17/25 öncesi parti yönetiminde arkada kalanlar, Gülenistlerin ve ardından Davutoğlu’nun tasfiyesi sonrasında öne çıktılar. Kimse gocunmasın tespit olarak yazıyoruz, parti içinde gayet tabii olarak muhtelif gruplar idarede söz sahibi olmaya çalıştılar. Bunu normal görmek gerekiyor. Normal olmayan ise, Gülenistlerin ve Davutoğlu’nun tasfiyesi ardından ön plâna çıkmaya başlayan bu grupların, “ilk önemli test” olan baro düzenlemesinde, hiçbir şekilde SESLİ VEYA SESSİZ DEVRİMci olmadıklarının ortaya çıkmasıdır. Ellerinde 16 Nisan 2017 tarihli referandumunun verdiği MİLLET İZNİ olmasına rağmen, hâlâ “restorasyon” gibi “ölüye makyaj yapma faaliyeti” ile uğraşmalarıdır.
Erdoğan’ın “yalnızım” lafı işte burada bambaşka manaya geliyor: Engelleniyor!
Erdoğan, eski sistemin artıklarının kontrolünde olan “baroları”, bir şekilde “demokratik” hâle sokma yolunun “böl-yönet”ten başka bir şey olmadığını görüyor. Bunun için çok seneler önce talimatını veriyor. Şu veya bu sebeple bu talimat yerine getirilemiyor. Bu süreçte 17/25 hadisesi gerçekleşiyor. Birileri devreye giriyor ve “kumpas mağdurları” diyerek Kemalistlerle “ittifak” telkininde bulunuyor. Hâkim ve savcılar arasındaki Gülenistler ile uğraşılırken barolardaki bu gruba mensup avukatların gücünü kırmak için Ulusalcılar ile işbirliği de telkin ediliyor. Bugün şikayet edilen baroların yönetimleri, Erdoğan’ın talimatını yerine getiremeyenlerin Ulusalcılarla yaptıkları işbirliğinin neticesidir ekseriyetle!

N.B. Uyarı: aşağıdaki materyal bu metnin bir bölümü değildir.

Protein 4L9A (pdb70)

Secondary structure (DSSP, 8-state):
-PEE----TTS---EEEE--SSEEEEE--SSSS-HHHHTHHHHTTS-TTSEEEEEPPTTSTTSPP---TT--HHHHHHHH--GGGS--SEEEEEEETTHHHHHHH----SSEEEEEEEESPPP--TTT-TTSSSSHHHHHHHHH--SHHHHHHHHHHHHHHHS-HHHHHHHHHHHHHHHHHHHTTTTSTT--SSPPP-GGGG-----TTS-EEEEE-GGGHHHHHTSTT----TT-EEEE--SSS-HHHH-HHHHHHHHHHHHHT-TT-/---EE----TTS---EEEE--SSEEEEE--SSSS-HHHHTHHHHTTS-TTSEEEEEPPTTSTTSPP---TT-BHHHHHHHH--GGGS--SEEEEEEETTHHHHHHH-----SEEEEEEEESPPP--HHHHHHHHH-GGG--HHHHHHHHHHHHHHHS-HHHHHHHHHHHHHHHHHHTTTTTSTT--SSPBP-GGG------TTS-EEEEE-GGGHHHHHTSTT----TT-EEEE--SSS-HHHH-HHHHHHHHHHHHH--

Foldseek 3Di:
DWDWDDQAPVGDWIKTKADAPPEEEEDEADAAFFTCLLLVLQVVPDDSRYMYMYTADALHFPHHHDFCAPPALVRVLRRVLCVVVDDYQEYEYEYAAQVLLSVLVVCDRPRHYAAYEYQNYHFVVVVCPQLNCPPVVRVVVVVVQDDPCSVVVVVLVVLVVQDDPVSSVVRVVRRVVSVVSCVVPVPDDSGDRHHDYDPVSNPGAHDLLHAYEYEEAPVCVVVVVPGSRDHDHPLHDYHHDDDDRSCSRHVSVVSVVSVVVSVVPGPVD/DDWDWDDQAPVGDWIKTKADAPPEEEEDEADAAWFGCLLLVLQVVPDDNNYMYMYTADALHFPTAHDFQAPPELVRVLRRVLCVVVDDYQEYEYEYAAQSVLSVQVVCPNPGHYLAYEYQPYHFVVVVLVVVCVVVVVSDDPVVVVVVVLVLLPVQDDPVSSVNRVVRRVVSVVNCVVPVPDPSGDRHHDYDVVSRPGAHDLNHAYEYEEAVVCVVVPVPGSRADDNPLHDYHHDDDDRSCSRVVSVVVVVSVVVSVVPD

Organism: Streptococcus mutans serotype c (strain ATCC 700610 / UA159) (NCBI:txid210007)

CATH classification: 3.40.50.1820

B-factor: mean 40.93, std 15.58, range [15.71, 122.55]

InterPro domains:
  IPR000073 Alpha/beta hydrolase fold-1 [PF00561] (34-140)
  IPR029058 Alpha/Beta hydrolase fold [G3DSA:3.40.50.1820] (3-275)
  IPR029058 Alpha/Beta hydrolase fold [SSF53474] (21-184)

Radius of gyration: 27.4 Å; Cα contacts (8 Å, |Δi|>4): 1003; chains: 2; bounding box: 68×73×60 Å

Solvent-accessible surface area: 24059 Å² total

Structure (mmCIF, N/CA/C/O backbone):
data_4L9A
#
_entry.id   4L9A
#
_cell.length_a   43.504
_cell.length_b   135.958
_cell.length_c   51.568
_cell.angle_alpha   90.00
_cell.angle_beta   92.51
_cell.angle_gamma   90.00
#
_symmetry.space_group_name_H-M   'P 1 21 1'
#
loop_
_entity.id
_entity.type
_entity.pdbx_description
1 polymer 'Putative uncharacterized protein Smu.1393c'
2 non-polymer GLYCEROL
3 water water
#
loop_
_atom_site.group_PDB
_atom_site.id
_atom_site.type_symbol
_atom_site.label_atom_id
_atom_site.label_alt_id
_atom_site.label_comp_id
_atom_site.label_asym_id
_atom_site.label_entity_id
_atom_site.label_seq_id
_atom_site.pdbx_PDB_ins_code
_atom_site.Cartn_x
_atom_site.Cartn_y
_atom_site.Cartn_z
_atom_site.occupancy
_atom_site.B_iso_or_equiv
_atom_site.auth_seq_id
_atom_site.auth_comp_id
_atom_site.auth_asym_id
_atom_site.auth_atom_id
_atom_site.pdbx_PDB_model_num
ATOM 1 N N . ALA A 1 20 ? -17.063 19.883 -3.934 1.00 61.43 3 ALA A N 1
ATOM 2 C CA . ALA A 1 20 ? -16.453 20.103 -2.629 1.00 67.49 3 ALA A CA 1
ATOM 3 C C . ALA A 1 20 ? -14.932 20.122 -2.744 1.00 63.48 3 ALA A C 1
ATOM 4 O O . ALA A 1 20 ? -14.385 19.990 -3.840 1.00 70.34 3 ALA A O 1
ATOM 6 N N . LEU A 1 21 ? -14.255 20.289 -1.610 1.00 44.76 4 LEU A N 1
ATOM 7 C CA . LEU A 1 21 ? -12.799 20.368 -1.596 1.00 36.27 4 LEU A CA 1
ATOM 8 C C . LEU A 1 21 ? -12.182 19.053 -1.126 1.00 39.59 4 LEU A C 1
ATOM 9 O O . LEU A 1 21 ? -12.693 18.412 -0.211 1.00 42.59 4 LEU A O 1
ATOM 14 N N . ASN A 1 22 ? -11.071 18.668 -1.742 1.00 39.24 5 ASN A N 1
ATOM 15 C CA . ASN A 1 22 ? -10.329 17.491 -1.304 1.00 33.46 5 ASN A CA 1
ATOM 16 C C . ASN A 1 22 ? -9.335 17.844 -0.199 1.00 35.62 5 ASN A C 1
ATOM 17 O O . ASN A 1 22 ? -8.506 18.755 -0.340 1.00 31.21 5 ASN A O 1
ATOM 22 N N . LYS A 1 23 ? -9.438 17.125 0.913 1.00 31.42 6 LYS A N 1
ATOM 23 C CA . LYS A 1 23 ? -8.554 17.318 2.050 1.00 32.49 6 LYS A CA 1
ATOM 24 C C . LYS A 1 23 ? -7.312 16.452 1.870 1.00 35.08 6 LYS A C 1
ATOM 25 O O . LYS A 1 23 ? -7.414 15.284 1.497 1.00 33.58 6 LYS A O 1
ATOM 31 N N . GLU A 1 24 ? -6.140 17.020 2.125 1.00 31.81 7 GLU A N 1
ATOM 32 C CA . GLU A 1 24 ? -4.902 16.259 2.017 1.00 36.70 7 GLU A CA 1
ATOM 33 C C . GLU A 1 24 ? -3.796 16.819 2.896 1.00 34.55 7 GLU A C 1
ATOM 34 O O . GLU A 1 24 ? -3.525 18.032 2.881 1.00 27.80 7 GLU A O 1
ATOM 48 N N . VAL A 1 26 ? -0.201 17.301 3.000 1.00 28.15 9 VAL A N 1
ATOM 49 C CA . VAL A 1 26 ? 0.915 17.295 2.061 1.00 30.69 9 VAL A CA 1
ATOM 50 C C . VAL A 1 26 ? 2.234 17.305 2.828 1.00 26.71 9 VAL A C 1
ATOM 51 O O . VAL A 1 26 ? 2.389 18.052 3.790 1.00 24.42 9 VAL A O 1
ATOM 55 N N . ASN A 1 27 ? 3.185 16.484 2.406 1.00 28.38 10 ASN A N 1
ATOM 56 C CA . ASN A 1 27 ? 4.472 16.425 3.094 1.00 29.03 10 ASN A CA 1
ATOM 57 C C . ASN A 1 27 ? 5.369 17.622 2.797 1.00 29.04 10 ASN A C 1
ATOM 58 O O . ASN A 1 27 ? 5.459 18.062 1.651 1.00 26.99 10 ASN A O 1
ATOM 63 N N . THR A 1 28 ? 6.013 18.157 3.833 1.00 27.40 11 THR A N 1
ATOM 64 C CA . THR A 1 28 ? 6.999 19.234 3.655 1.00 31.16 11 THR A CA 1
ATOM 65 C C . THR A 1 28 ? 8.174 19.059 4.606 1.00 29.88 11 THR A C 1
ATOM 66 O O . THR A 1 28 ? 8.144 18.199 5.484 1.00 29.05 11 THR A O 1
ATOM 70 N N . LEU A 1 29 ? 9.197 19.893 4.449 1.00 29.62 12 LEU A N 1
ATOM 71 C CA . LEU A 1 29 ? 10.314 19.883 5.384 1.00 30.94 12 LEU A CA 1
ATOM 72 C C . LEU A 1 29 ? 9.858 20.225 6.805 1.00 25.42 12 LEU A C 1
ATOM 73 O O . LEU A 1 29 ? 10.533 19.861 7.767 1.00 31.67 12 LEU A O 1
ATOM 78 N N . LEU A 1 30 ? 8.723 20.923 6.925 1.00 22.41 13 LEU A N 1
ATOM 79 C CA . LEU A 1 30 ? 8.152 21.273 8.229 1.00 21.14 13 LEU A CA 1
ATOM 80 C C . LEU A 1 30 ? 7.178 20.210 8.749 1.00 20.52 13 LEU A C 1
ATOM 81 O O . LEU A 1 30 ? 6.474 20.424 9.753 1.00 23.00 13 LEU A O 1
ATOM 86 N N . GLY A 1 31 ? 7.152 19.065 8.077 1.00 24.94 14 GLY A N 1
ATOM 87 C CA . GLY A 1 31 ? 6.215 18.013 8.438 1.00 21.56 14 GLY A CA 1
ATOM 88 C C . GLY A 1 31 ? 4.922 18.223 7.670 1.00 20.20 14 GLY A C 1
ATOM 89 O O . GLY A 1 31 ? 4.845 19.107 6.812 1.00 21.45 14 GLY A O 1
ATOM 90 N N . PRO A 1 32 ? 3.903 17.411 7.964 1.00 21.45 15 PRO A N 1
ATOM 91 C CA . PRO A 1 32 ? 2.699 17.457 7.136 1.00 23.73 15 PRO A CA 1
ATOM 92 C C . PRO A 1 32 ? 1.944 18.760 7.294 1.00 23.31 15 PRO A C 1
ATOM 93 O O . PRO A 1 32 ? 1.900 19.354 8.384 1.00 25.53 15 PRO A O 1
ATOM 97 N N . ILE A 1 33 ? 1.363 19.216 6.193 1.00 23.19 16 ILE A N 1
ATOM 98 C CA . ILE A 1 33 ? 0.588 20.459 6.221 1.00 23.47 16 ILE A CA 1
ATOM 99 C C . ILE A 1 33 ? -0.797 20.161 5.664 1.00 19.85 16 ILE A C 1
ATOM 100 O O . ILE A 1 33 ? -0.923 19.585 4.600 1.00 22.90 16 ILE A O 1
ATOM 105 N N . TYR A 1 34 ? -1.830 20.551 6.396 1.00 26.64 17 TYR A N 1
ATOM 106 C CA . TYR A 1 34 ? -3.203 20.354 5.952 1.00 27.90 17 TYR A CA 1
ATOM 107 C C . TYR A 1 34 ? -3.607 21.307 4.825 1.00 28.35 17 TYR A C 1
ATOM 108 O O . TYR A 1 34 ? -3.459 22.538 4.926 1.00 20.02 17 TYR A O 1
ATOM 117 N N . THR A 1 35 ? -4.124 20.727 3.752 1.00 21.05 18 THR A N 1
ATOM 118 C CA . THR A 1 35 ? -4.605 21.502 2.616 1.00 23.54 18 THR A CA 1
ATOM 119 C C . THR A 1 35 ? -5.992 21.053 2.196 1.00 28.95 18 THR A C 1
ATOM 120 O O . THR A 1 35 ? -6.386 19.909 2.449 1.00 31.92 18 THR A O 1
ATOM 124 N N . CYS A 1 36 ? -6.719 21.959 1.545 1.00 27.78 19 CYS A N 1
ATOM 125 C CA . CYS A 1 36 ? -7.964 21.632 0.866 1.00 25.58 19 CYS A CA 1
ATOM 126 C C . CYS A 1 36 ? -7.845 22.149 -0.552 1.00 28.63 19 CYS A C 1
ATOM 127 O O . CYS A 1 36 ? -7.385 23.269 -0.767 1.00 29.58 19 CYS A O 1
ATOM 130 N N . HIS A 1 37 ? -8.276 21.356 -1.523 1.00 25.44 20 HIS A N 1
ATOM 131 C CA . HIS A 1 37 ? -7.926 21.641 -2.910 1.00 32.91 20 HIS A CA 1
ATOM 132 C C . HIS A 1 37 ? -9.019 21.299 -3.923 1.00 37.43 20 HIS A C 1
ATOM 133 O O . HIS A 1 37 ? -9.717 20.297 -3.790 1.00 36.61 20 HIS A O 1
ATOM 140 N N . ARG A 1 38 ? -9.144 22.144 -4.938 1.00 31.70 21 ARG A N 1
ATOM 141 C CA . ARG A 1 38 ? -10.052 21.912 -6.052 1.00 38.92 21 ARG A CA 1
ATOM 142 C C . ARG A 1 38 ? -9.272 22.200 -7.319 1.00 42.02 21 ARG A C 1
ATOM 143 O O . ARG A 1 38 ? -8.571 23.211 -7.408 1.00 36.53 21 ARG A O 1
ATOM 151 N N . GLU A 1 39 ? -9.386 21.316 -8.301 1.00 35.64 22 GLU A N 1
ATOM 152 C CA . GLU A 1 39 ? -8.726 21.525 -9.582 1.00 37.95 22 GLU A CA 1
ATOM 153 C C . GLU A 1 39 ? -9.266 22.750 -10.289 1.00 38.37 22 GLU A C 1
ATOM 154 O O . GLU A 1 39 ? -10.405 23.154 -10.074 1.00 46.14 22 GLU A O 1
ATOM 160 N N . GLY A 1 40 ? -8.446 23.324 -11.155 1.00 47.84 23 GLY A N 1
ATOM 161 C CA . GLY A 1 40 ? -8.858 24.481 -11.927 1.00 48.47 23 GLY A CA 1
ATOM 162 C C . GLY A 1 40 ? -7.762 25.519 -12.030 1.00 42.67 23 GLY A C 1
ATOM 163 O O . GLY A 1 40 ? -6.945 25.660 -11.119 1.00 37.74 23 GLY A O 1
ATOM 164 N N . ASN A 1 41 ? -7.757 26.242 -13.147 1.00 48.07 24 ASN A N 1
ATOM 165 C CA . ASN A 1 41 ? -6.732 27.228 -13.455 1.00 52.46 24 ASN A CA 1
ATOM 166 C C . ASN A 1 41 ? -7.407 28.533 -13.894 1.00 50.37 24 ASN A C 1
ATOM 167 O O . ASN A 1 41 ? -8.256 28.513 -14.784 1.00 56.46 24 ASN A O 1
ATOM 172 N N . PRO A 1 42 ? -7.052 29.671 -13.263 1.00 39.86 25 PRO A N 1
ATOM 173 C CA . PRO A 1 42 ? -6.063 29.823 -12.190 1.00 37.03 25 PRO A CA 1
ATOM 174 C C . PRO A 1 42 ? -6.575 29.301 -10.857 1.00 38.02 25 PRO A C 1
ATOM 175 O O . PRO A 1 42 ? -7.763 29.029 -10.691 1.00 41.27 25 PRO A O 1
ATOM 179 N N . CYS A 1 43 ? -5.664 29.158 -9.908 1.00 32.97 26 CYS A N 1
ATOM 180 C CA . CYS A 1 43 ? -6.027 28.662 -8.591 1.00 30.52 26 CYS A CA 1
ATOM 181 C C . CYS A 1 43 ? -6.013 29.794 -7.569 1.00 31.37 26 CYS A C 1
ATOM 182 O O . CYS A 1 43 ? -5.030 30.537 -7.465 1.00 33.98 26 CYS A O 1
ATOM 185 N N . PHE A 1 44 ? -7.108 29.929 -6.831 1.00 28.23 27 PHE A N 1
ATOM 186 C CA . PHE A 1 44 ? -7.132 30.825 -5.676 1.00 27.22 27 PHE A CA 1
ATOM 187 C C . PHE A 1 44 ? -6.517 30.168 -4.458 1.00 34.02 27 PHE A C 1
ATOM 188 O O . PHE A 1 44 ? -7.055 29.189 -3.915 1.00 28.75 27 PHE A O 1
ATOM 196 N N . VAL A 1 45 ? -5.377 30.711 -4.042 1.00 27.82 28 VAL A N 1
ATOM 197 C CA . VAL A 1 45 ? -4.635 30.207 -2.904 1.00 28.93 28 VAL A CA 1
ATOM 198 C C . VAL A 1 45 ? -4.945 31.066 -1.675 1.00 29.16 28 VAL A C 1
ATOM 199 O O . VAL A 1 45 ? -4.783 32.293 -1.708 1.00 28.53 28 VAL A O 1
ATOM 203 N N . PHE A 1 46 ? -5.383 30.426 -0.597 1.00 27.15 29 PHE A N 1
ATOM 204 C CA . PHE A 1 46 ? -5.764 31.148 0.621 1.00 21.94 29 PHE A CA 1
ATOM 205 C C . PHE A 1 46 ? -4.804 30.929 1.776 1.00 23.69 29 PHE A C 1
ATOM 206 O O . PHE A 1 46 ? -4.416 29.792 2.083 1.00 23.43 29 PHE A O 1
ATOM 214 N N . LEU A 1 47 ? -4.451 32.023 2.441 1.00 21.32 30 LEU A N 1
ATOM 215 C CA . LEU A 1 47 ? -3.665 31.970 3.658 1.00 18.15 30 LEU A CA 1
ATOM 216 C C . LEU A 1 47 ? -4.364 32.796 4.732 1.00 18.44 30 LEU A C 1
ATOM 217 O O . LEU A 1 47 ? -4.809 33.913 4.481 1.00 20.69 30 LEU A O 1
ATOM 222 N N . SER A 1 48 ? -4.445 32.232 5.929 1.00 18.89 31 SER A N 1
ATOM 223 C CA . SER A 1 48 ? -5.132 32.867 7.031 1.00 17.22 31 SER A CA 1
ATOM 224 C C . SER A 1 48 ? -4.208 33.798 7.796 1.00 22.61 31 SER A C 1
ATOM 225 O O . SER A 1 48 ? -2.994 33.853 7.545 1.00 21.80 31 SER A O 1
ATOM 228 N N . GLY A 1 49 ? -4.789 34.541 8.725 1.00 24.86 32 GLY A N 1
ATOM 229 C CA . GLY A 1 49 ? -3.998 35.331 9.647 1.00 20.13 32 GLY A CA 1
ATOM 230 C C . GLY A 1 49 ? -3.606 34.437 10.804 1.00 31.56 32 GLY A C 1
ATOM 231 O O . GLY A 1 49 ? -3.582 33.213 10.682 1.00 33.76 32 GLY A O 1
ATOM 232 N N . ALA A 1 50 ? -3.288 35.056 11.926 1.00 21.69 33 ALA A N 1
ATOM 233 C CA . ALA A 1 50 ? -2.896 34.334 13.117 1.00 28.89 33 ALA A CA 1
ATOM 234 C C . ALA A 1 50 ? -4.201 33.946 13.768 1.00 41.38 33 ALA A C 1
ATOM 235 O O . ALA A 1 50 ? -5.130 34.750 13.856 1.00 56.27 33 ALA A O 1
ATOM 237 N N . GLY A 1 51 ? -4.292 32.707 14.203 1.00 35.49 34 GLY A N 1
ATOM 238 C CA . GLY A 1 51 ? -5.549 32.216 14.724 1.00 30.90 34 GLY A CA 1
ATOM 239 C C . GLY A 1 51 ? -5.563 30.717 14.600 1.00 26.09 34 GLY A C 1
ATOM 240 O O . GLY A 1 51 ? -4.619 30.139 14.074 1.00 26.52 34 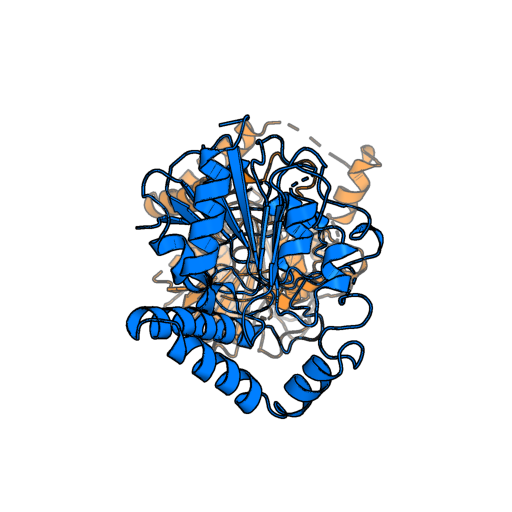GLY A O 1
ATOM 241 N N . PHE A 1 52 ? -6.635 30.096 15.083 1.00 26.52 35 PHE A N 1
ATOM 242 C CA . PHE A 1 52 ? -6.722 28.644 15.147 1.00 26.79 35 PHE A CA 1
ATOM 243 C C . PHE A 1 52 ? -7.697 28.099 14.121 1.00 27.72 35 PHE A C 1
ATOM 244 O O . PHE A 1 52 ? -7.824 26.891 13.981 1.00 24.12 35 PHE A O 1
ATOM 252 N N . PHE A 1 53 ? -8.410 28.975 13.420 1.00 25.96 36 PHE A N 1
ATOM 253 C CA . PHE A 1 53 ? -9.371 28.498 12.430 1.00 27.68 36 PHE A CA 1
ATOM 254 C C . PHE A 1 53 ? -8.675 27.779 11.267 1.00 23.47 36 PHE A C 1
ATOM 255 O O . PHE A 1 53 ? -7.599 28.175 10.839 1.00 22.54 36 PHE A O 1
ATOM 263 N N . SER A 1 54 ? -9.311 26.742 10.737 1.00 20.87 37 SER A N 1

Bir işi vaktinde yapmadığınız zaman, ne tür fırsatların kaçacağı yanında, başa hangi belaları getireceği de önemlidir ve bu baro özelinde çok açık görülüyor.
Şimdi ortada Erdoğan’ın net bir talimatı varken, parti içindeki grupların ekserisi bu talimat karşıtı açıklamalar yapmakta veya sessiz kalarak karşı tarafa zımnen destek olmaktadırlar. Çoklu Baro’nun getirilme gayesini anlamamaktan dolayı, “5000 üye sınırı” ile bunun olması gerektiğini söylemekte, ayrıca “nisbi temsil” formülünü değişiklik tasarısına eklemeye çalışmaktadırlar. Ankara’ya 56 baro başkanının yürüdüğü bir dönemde Çoklu Baro’yu sadece üç il için istemek, “sesli/sessiz devrim”cilik değil REVİZYONİZMİN GÖBEĞİDİR!
ÇOKLU BARO “geçiş dönemi” için acil bir alet olmakla birlikte, esas önemli olan değişiklik ki BİZİM TEKLİFİMİZ budur, yönetim kurulunu birtakım işlerinde denetime tabii tutacak olan BARO MECLİSİ kurumunun kanuna eklenmesidir. Belediye idaresinde belediye meclisi faktörünün ne olduğunu bilenler, aynı şekilde teşekkül edecek olan BARO MECLİSİ’nin ehemmiyetini de anlar! Ama Parti’nin seçim işlerinden sorumlu başkan yardımcısı olan hukukçu zat bile, bunu görmüyor, zaten “çarşaf liste” olarak uygulanan “nispi temsili” destekliyor, Çoklu Baro’ya bile uzak duruyor ise, Erdoğan’ın nasıl engellendiğini görmemek imkansız.
Erdoğan, Yeni Sistem için istediği kadar talimat versin, etrafı işte bu şekildeki revizyonist ve hatta sadece “iş ilişkileri” sebebiyle menfaat güdüsüyle hareket edenler ile çevrilidir. Çok önceden bunun çaresini de yazdık ve “ÇARE, YENİ KADROLAR” dedik.
Erdoğan’ın 2010-2011 gibi başlayan “değişiklik” taleplerini, çevresindeki unsurların gerçekleştirme niyeti yok ve hatta engelci durumları ortada. Erdoğan bir şeyler yapmak istiyor ise, bu engelcilerden bir an önce kurtulmak zorunda. Çoklu Baro düzenlemesi eğer basına yansıdığı gibi çıkarsa, hiç çıkmamasını, ertelenmesini tavsiye ederiz. Çünkü önemli bir fark oluşturmayacak, hatta “işte olmuyor!” denilerek lekelenebilecektir.
Biz, eski sistemin tek bir çivisi dahi kalmayacak tarzda her türlü değişiklik teklifine gerektiğinde “şöyle olursa daha temelli olur” diyerek, hem Çoklu Baro’nun her il için uygulanmasına hem de Baro Meclisi gibi “tam demokratik” teklif katkımızla her zaman evet diyeceğiz.
“Yapmak istedi de engel oldular” diye anılmak iyi bir şey değildir. Engelcileri ortadan kaldır!
“İnceldiği yerden kopsun!” 15 Temmuz’u yaşadık, “dahası ne sayın Erdoğan?!”